── Data ──

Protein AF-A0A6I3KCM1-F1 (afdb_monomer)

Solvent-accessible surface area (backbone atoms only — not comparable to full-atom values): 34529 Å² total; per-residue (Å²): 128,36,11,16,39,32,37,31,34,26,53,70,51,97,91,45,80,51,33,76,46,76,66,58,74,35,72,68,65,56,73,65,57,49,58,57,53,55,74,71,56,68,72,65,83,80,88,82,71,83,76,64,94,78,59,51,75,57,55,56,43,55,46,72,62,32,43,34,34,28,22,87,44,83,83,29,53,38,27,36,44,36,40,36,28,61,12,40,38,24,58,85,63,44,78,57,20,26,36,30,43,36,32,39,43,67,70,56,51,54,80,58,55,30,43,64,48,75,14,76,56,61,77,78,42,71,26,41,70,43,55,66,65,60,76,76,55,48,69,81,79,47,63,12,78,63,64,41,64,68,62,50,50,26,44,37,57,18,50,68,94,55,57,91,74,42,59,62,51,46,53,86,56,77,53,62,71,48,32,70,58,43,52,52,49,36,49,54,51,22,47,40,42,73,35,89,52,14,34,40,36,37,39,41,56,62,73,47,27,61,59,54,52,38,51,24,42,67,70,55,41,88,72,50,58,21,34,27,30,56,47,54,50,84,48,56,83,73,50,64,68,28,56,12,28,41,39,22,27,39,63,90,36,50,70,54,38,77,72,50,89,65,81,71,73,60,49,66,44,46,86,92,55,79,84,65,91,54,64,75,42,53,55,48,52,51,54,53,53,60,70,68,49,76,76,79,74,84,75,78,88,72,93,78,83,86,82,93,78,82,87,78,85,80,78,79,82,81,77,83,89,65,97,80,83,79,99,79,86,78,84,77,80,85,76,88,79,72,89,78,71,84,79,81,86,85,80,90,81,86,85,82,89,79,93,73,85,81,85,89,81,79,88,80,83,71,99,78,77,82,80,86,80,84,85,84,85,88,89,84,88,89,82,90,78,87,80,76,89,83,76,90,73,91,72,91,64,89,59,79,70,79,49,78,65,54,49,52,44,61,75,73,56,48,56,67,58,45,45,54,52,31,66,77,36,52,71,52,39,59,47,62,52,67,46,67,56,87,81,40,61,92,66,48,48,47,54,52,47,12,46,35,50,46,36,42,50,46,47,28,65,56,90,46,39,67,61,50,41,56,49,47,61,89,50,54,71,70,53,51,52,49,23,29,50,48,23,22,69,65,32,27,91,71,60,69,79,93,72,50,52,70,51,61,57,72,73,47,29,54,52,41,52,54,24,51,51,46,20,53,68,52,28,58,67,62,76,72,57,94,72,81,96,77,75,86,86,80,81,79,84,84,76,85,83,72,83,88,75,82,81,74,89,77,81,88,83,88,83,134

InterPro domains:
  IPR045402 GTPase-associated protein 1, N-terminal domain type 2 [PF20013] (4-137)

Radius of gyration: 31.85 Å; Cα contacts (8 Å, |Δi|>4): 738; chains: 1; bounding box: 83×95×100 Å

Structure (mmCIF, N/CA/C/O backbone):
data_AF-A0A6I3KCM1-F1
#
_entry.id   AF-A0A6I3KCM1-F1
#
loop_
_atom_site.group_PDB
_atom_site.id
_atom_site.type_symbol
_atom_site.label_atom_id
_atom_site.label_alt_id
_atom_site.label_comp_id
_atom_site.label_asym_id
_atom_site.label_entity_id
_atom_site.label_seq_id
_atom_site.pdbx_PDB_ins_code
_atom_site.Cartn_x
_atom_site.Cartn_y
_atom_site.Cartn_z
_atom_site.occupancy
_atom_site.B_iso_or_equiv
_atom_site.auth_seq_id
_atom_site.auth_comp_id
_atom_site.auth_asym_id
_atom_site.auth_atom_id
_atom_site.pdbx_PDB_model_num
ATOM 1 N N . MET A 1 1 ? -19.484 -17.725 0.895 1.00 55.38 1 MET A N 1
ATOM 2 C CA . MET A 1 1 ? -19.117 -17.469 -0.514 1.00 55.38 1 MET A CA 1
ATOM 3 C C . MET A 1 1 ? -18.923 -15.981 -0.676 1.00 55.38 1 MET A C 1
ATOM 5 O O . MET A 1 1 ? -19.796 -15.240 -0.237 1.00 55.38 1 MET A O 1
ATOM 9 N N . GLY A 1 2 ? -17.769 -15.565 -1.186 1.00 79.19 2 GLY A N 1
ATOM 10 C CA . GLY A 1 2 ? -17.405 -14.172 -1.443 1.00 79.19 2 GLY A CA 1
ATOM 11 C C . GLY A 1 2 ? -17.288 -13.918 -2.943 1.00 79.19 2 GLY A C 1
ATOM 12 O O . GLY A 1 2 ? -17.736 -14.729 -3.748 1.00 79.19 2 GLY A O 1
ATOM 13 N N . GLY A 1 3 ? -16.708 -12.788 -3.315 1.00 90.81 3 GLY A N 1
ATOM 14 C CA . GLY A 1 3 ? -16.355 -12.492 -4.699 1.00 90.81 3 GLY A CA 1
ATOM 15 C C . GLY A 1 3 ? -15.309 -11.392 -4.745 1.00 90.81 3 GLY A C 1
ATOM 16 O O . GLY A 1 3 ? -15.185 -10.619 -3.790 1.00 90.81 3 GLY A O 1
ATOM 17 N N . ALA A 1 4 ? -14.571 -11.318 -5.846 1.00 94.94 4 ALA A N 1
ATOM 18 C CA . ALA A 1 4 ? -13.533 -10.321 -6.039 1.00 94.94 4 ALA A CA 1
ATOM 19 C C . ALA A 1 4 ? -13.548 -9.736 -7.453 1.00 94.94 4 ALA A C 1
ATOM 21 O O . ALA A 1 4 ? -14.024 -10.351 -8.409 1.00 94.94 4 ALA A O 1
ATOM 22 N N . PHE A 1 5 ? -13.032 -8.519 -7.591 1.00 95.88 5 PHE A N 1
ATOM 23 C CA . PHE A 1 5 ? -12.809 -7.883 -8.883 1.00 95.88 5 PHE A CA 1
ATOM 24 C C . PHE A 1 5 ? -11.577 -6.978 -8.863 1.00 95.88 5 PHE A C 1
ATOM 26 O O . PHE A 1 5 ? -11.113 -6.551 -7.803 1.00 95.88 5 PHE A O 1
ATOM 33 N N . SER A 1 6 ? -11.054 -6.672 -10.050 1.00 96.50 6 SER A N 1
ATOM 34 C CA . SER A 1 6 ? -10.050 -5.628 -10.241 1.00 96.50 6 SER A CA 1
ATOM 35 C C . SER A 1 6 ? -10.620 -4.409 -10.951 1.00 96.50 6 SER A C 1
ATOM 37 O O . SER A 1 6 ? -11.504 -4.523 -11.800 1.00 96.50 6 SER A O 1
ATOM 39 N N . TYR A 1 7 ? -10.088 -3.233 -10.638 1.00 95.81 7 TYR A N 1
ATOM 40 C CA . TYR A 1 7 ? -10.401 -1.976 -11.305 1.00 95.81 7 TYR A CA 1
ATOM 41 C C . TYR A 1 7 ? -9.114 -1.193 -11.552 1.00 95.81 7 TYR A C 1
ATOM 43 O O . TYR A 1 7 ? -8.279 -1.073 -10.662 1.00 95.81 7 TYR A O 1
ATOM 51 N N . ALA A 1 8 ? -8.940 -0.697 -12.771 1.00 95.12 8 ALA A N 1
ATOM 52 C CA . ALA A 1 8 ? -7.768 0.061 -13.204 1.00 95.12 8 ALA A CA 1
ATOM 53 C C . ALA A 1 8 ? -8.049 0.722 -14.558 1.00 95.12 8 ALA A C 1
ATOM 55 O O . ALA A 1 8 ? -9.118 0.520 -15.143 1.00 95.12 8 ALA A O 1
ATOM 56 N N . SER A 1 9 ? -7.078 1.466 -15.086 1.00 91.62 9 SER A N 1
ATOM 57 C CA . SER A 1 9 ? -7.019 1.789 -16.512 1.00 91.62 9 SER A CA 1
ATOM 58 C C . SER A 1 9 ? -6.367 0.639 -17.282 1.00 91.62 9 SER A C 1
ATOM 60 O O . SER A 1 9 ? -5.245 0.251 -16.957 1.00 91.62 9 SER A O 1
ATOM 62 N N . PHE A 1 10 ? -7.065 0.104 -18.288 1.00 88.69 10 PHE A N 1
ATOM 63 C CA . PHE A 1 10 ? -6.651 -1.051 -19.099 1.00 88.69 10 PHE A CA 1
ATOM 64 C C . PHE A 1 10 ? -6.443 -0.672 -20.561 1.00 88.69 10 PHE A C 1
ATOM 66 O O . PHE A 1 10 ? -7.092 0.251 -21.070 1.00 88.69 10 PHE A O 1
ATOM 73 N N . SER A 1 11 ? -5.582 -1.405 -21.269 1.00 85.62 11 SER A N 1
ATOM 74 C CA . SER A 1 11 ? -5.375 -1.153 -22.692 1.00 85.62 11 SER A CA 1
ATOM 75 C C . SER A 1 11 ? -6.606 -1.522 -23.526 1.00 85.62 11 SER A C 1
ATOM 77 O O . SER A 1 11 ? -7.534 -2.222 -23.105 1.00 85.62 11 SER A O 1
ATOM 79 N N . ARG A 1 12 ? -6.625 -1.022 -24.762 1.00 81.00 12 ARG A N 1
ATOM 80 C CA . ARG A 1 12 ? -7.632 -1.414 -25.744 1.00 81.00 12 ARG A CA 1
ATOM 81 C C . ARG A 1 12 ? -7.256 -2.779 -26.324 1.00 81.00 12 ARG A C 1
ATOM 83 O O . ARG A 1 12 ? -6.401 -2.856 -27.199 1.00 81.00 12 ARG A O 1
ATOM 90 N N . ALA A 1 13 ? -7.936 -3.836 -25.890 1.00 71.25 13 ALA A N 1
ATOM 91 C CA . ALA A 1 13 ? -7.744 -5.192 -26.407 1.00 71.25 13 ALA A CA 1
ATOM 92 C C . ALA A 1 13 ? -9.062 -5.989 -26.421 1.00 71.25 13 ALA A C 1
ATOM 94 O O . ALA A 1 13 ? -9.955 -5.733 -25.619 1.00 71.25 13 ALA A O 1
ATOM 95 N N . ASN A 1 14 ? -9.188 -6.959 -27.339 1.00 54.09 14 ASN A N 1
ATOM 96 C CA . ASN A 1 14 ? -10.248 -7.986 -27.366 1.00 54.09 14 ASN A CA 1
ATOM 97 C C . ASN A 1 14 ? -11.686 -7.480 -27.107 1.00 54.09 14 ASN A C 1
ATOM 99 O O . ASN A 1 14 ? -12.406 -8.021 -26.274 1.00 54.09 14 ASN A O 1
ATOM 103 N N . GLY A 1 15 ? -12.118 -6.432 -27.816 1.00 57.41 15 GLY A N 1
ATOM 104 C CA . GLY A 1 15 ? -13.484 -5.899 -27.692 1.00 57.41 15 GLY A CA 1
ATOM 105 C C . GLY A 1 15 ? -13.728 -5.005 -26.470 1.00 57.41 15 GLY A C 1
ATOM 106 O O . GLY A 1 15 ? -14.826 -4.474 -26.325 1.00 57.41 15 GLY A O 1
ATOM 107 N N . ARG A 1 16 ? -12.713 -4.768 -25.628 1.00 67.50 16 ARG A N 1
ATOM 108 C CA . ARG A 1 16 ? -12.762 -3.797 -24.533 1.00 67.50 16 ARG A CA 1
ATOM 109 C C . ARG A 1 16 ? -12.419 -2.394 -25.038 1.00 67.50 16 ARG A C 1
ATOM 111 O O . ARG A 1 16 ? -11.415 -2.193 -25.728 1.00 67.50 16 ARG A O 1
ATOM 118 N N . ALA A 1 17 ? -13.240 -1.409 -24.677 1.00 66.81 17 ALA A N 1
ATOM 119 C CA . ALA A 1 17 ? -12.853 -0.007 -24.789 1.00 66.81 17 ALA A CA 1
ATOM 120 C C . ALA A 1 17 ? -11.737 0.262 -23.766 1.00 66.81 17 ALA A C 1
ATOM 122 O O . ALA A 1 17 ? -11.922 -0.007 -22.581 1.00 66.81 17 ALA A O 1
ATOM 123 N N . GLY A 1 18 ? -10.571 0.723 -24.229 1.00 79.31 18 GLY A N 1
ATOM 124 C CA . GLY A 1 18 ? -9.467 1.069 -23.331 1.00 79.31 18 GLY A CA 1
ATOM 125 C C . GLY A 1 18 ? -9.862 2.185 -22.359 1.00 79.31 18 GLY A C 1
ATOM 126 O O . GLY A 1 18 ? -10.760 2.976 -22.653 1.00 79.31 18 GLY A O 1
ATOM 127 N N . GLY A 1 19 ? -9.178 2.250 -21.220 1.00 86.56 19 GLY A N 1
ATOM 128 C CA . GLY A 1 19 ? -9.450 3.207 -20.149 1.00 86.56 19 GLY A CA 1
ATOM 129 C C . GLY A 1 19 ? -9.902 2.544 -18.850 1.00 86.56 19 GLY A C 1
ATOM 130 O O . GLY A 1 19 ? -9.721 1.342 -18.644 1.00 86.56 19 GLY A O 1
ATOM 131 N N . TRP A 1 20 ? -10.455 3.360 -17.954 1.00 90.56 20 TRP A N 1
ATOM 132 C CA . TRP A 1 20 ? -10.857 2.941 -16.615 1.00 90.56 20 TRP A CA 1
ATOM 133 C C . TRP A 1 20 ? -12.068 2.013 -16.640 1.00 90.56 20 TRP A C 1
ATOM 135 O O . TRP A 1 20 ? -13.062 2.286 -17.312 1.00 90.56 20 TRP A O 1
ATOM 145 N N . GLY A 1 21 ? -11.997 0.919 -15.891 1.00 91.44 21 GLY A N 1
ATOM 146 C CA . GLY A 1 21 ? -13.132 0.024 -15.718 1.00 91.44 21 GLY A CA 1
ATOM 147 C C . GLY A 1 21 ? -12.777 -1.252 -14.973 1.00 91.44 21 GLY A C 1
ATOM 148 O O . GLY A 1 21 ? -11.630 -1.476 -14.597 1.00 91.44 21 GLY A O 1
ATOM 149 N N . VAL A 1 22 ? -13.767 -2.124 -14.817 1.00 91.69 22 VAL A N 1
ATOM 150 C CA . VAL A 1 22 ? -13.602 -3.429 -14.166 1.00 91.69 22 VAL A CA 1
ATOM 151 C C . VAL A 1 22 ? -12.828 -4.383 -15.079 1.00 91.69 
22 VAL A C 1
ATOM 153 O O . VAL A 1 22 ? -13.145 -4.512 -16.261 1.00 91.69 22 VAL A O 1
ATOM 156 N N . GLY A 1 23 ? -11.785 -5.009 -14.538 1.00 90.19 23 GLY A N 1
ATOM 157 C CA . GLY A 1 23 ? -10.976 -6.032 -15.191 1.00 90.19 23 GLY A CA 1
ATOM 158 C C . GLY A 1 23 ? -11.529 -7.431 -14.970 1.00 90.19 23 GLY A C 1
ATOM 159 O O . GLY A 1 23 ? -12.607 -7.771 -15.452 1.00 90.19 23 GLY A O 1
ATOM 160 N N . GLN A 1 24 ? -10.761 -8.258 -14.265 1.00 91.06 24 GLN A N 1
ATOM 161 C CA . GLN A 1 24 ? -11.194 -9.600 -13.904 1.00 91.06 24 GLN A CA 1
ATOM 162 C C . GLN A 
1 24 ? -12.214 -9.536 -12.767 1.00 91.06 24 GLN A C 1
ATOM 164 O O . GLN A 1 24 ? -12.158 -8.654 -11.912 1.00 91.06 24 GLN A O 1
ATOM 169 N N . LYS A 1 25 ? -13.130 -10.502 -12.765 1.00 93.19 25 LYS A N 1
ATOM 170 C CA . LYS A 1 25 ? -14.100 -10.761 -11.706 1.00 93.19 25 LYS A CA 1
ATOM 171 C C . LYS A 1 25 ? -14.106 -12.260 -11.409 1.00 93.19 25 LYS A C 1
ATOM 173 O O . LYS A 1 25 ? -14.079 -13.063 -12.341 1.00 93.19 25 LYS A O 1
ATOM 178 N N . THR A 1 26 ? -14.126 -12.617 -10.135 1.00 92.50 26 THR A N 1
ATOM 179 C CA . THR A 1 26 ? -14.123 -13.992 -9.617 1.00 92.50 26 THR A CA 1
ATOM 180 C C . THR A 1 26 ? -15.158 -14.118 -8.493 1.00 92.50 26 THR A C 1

───

### The task
In the listing above, find the line containing "ATOM 17 N N" and the line containing "ATOM 19 C C", then quote both, plus every line between them, exactly as written.

### Task result
ATOM 17 N N . ALA A 1 4 ? -14.571 -11.318 -5.846 1.00 94.94 4 ALA A N 1
ATOM 18 C CA . ALA A 1 4 ? -13.533 -10.321 -6.039 1.00 94.94 4 ALA A CA 1
ATOM 19 C C . ALA A 1 4 ? -13.548 -9.736 -7.453 1.00 94.94 4 ALA A C 1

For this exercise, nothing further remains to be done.